Activity:
Among the entries below, how many lines hold the word "backbone"? Reply with the number only.
________________________________________
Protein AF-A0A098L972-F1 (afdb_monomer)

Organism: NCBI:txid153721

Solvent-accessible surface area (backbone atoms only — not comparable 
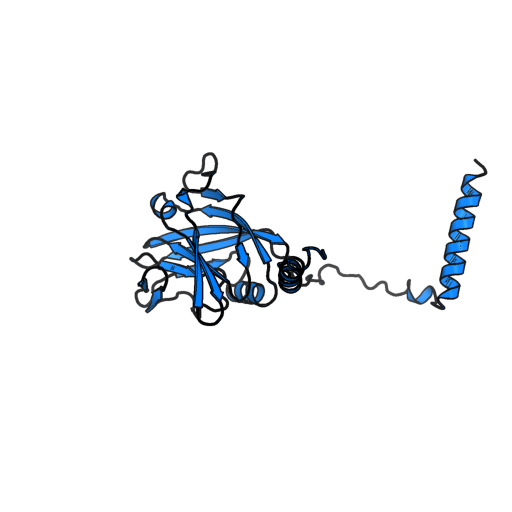to full-atom values): 12579 Å² total; per-residue (Å²): 134,75,71,64,62,56,52,55,59,48,53,55,49,55,52,52,56,57,46,61,78,64,75,62,63,70,65,75,79,73,66,68,86,61,79,78,60,72,91,69,64,77,63,98,65,78,72,55,66,56,50,44,35,39,40,36,23,68,23,90,53,51,44,54,41,71,72,47,38,61,72,61,92,70,59,83,56,42,36,58,42,66,31,90,83,67,70,39,61,31,49,78,92,23,22,44,40,78,46,45,74,92,45,54,71,67,53,50,33,50,40,29,56,76,52,31,27,26,33,43,26,38,36,36,38,40,70,42,75,76,41,36,73,36,47,31,40,40,36,34,59,53,93,96,47,69,51,74,45,80,40,58,61,69,79,49,72,45,64,38,90,92,38,92,36,32,37,38,30,74,81,38,74,43,76,41,31,49,51,23,31,43,30,43,45,37,46,47,65,33,57,36,37,40,36,35,27,43,51,63,70,49,58,65,74,57,58,56,50,59,61,65,70,73,75,81,86,85,79,90,128

Secondary structure (DSSP, 8-state):
--SHHHHHHHHHHHHHHHHHTTT--HHHHSS------TTS---S----SEEEEEEEE-SSS-EEEESS-SS----SS-TTPBPTTT-PBPPTT-SEEEEESSS-HHHHHHHHHHS-EEEEEEEEE-SSHHHHTSPEEEEEEETTEEEEEEE-GGGSS-B-TT-TTEEEETT--EEESTTEEEEEEE-TT-EEEEEEEEEEE--HHHHHHHHHTSS------

Sequence (221 aa):
MKTVNNLVQAFEREAEQSFQNFGGKRSEFLGSNQNFNLSGMVSEGDVPNEIVITIENTDSLDLAAPIFSANEGISTPYGGVTDTITGNTASSGKGIIITPQDYTHNELKKMTENSPFTITKLRYDFGDNTQLKKKFVMRKKDGVSYITTPYYPQNKQNLANNINTVLEDHDFFMVVNAQTTLFVVVGAGKTVQLALTTGARFDATNALRAQTVVTTGRKSY

Structure (mmCIF, N/CA/C/O backbone):
data_AF-A0A098L972-F1
#
_entry.id   AF-A0A098L972-F1
#
loop_
_atom_site.group_PDB
_atom_site.id
_atom_site.type_symbol
_atom_site.label_atom_id
_atom_site.label_alt_id
_atom_site.label_comp_id
_atom_site.label_asym_id
_atom_site.label_entity_id
_atom_site.label_seq_id
_atom_site.pdbx_PDB_ins_code
_atom_site.Cartn_x
_atom_site.Cartn_y
_atom_site.Cartn_z
_atom_site.occupancy
_atom_site.B_iso_or_equiv
_atom_site.auth_seq_id
_atom_site.auth_comp_id
_atom_site.auth_asym_id
_atom_site.auth_atom_id
_atom_site.pdbx_PDB_model_num
ATOM 1 N N . MET A 1 1 ? -5.605 -43.543 -54.477 1.00 52.50 1 MET A N 1
ATOM 2 C CA . MET A 1 1 ? -4.795 -43.890 -53.283 1.00 52.50 1 MET A CA 1
ATOM 3 C C . MET A 1 1 ? -3.302 -44.161 -53.559 1.00 52.50 1 MET A C 1
ATOM 5 O O . MET A 1 1 ? -2.618 -44.557 -52.631 1.00 52.50 1 MET A O 1
ATOM 9 N N . LYS A 1 2 ? -2.740 -43.922 -54.762 1.00 51.16 2 LYS A N 1
ATOM 10 C CA . LYS A 1 2 ? -1.285 -44.105 -55.018 1.00 51.16 2 LYS A CA 1
ATOM 11 C C . LYS A 1 2 ? -0.447 -42.813 -54.982 1.00 51.16 2 LYS A C 1
ATOM 13 O O . LYS A 1 2 ? 0.771 -42.893 -54.973 1.00 51.16 2 LYS A O 1
ATOM 18 N N . THR A 1 3 ? -1.072 -41.637 -54.922 1.00 50.12 3 THR A N 1
ATOM 19 C CA . THR A 1 3 ? -0.370 -40.343 -55.055 1.00 50.12 3 THR A CA 1
ATOM 20 C C . THR A 1 3 ? 0.078 -39.735 -53.718 1.00 50.12 3 THR A C 1
ATOM 22 O O . THR A 1 3 ? 1.050 -38.994 -53.688 1.00 50.12 3 THR A O 1
ATOM 25 N N . VAL A 1 4 ? -0.575 -40.083 -52.601 1.00 47.16 4 VAL A N 1
ATOM 26 C CA . VAL A 1 4 ? -0.238 -39.551 -51.262 1.00 47.16 4 VAL A CA 1
ATOM 27 C C . VAL A 1 4 ? 1.018 -40.221 -50.684 1.00 47.16 4 VAL A C 1
ATOM 29 O O . VAL A 1 4 ? 1.848 -39.546 -50.084 1.00 47.16 4 VAL A O 1
ATOM 32 N N . ASN A 1 5 ? 1.231 -41.515 -50.957 1.00 50.75 5 ASN A N 1
ATOM 33 C CA . ASN A 1 5 ? 2.421 -42.241 -50.485 1.00 50.75 5 ASN A CA 1
ATOM 34 C C . ASN A 1 5 ? 3.733 -41.721 -51.092 1.00 50.75 5 ASN A C 1
ATOM 36 O O . ASN A 1 5 ? 4.767 -41.773 -50.434 1.00 50.75 5 ASN A O 1
ATOM 40 N N . ASN A 1 6 ? 3.700 -41.178 -52.312 1.00 51.72 6 ASN A N 1
ATOM 41 C CA . ASN A 1 6 ? 4.909 -40.668 -52.961 1.00 51.72 6 ASN A CA 1
ATOM 42 C C . ASN A 1 6 ? 5.360 -39.312 -52.394 1.00 51.72 6 ASN A C 1
ATOM 44 O O . ASN A 1 6 ? 6.551 -39.024 -52.416 1.00 51.72 6 ASN A O 1
ATOM 48 N N . LEU A 1 7 ? 4.435 -38.501 -51.864 1.00 49.41 7 LEU A N 1
ATOM 49 C CA . LEU A 1 7 ? 4.753 -37.206 -51.248 1.00 49.41 7 LEU A CA 1
ATOM 50 C C . LEU A 1 7 ? 5.332 -37.372 -49.837 1.00 49.41 7 LEU A C 1
ATOM 52 O O . LEU A 1 7 ? 6.289 -36.687 -49.494 1.00 49.41 7 LEU A O 1
ATOM 56 N N . VAL A 1 8 ? 4.824 -38.332 -49.057 1.00 56.50 8 VAL A N 1
ATOM 57 C CA . VAL A 1 8 ? 5.379 -38.659 -47.730 1.00 56.50 8 VAL A CA 1
ATOM 58 C C . VAL A 1 8 ? 6.806 -39.201 -47.861 1.00 56.50 8 VAL A C 1
ATOM 60 O O . VAL A 1 8 ? 7.713 -38.716 -47.195 1.00 56.50 8 VAL A O 1
ATOM 63 N N . GLN A 1 9 ? 7.045 -40.105 -48.817 1.00 56.38 9 GLN A N 1
ATOM 64 C CA . GLN A 1 9 ? 8.383 -40.652 -49.074 1.00 56.38 9 GLN A CA 1
ATOM 65 C C . GLN A 1 9 ? 9.368 -39.648 -49.695 1.00 56.38 9 GLN A C 1
ATOM 67 O O . GLN A 1 9 ? 10.576 -39.897 -49.693 1.00 56.38 9 GLN A O 1
ATOM 72 N N . ALA A 1 10 ? 8.881 -38.555 -50.291 1.00 56.00 10 ALA A N 1
ATOM 73 C CA . ALA A 1 10 ? 9.723 -37.461 -50.772 1.00 56.00 10 ALA A CA 1
ATOM 74 C C . ALA A 1 10 ? 10.116 -36.526 -49.617 1.00 56.00 10 ALA A C 1
ATOM 76 O O . ALA A 1 10 ? 11.287 -36.179 -49.493 1.00 56.00 10 ALA A O 1
ATOM 77 N N . PHE A 1 11 ? 9.171 -36.221 -48.721 1.00 54.25 11 PHE A N 1
ATOM 78 C CA . PHE A 1 11 ? 9.417 -35.407 -47.530 1.00 54.25 11 PHE A CA 1
ATOM 79 C C . PHE A 1 11 ? 10.381 -36.090 -46.546 1.00 54.25 11 PHE A C 1
ATOM 81 O O . PHE A 1 11 ? 11.287 -35.455 -46.011 1.00 54.25 11 PHE A O 1
ATOM 88 N N . GLU A 1 12 ? 10.254 -37.408 -46.360 1.00 56.72 12 GLU A N 1
ATOM 89 C CA . GLU A 1 12 ? 11.177 -38.191 -45.525 1.00 56.72 12 GLU A CA 1
ATOM 90 C C . GLU A 1 12 ? 12.604 -38.218 -46.100 1.00 56.72 12 GLU A C 1
ATOM 92 O O . GLU A 1 12 ? 13.575 -38.129 -45.347 1.00 56.72 12 GLU A O 1
ATOM 97 N N . ARG A 1 13 ? 12.747 -38.246 -47.433 1.00 58.44 13 ARG A N 1
ATOM 98 C CA . ARG A 1 13 ? 14.059 -38.205 -48.102 1.00 58.44 13 ARG A CA 1
ATOM 99 C C . ARG A 1 13 ? 14.726 -36.830 -48.045 1.00 58.44 13 ARG A C 1
ATOM 101 O O . ARG A 1 13 ? 15.944 -36.767 -47.885 1.00 58.44 13 ARG A O 1
ATOM 108 N N . GLU A 1 14 ? 13.962 -35.742 -48.142 1.00 56.00 14 GLU A N 1
ATOM 109 C CA . GLU A 1 14 ? 14.492 -34.378 -47.965 1.00 56.00 14 GLU A CA 1
ATOM 110 C C . GLU A 1 14 ? 14.901 -34.107 -46.511 1.00 56.00 14 GLU A C 1
AT
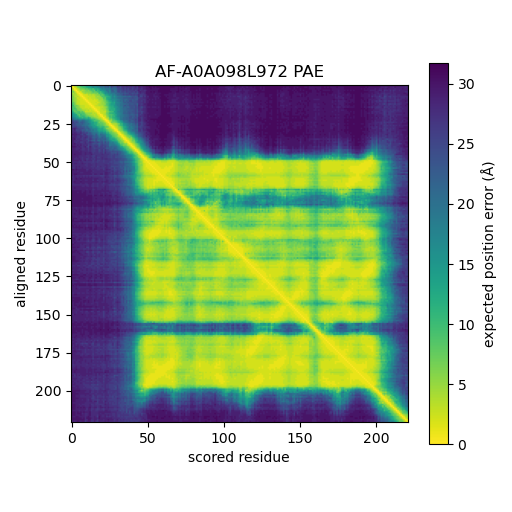OM 112 O O . GLU A 1 14 ? 15.937 -33.481 -46.263 1.00 56.00 14 GLU A O 1
ATOM 117 N N . ALA A 1 15 ? 14.155 -34.646 -45.541 1.00 56.66 15 ALA A N 1
ATOM 118 C CA . ALA A 1 15 ? 14.544 -34.590 -44.138 1.00 56.66 15 ALA A CA 1
ATOM 119 C C . ALA A 1 15 ? 15.865 -35.346 -43.898 1.00 56.66 15 ALA A C 1
ATOM 121 O O . ALA A 1 15 ? 16.786 -34.789 -43.302 1.00 56.66 15 ALA A O 1
ATOM 122 N N . GLU A 1 16 ? 16.021 -36.568 -44.417 1.00 54.09 16 GLU A N 1
ATOM 123 C CA . GLU A 1 16 ? 17.257 -37.350 -44.250 1.00 54.09 16 GLU A CA 1
ATOM 124 C C . GLU A 1 16 ? 18.489 -36.714 -44.911 1.00 54.09 16 GLU A C 1
ATOM 126 O O . GLU A 1 16 ? 19.567 -36.722 -44.311 1.00 54.09 16 GLU A O 1
ATOM 131 N N . GLN A 1 17 ? 18.350 -36.106 -46.095 1.00 56.09 17 GLN A N 1
ATOM 132 C CA . GLN A 1 17 ? 19.457 -35.374 -46.728 1.00 56.09 17 GLN A CA 1
ATOM 133 C C . GLN A 1 17 ? 19.854 -34.123 -45.935 1.00 56.09 17 GLN A C 1
ATOM 135 O O . GLN A 1 17 ? 21.042 -33.816 -45.815 1.00 56.09 17 GLN A O 1
ATOM 140 N N . SER A 1 18 ? 18.882 -33.443 -45.323 1.00 51.28 18 SER A N 1
ATOM 141 C CA . SER A 1 18 ? 19.144 -32.294 -44.449 1.00 51.28 18 SER A CA 1
ATOM 142 C C . SER A 1 18 ? 19.901 -32.703 -43.178 1.00 51.28 18 SER A C 1
ATOM 144 O O . SER A 1 18 ? 20.787 -31.979 -42.730 1.00 51.28 18 SER A O 1
ATOM 146 N N . PHE A 1 19 ? 19.623 -33.892 -42.630 1.00 49.41 19 PHE A N 1
ATOM 147 C CA . PHE A 1 19 ? 20.307 -34.412 -41.441 1.00 49.41 19 PHE A CA 1
ATOM 148 C C . PHE A 1 19 ? 21.750 -34.868 -41.706 1.00 49.41 19 PHE A C 1
ATOM 150 O O . PHE A 1 19 ? 22.604 -34.689 -40.837 1.00 49.41 19 PHE A O 1
ATOM 157 N N . GLN A 1 20 ? 22.062 -35.412 -42.888 1.00 52.22 20 GLN A N 1
ATOM 158 C CA . GLN A 1 20 ? 23.442 -35.805 -43.216 1.00 52.22 20 GLN A CA 1
ATOM 159 C C . GLN A 1 20 ? 24.374 -34.601 -43.416 1.00 52.22 20 GLN A C 1
ATOM 161 O O . GLN A 1 20 ? 25.539 -34.663 -43.024 1.00 52.22 20 GLN A O 1
ATOM 166 N N . ASN A 1 21 ? 23.855 -33.480 -43.928 1.00 50.22 21 ASN A N 1
ATOM 167 C CA . ASN A 1 21 ? 24.629 -32.246 -44.108 1.00 50.22 21 ASN A CA 1
ATOM 168 C C . ASN A 1 21 ? 25.026 -31.566 -42.784 1.00 50.22 21 ASN A C 1
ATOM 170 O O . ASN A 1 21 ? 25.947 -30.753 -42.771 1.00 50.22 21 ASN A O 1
________________________________________
Task solution:
2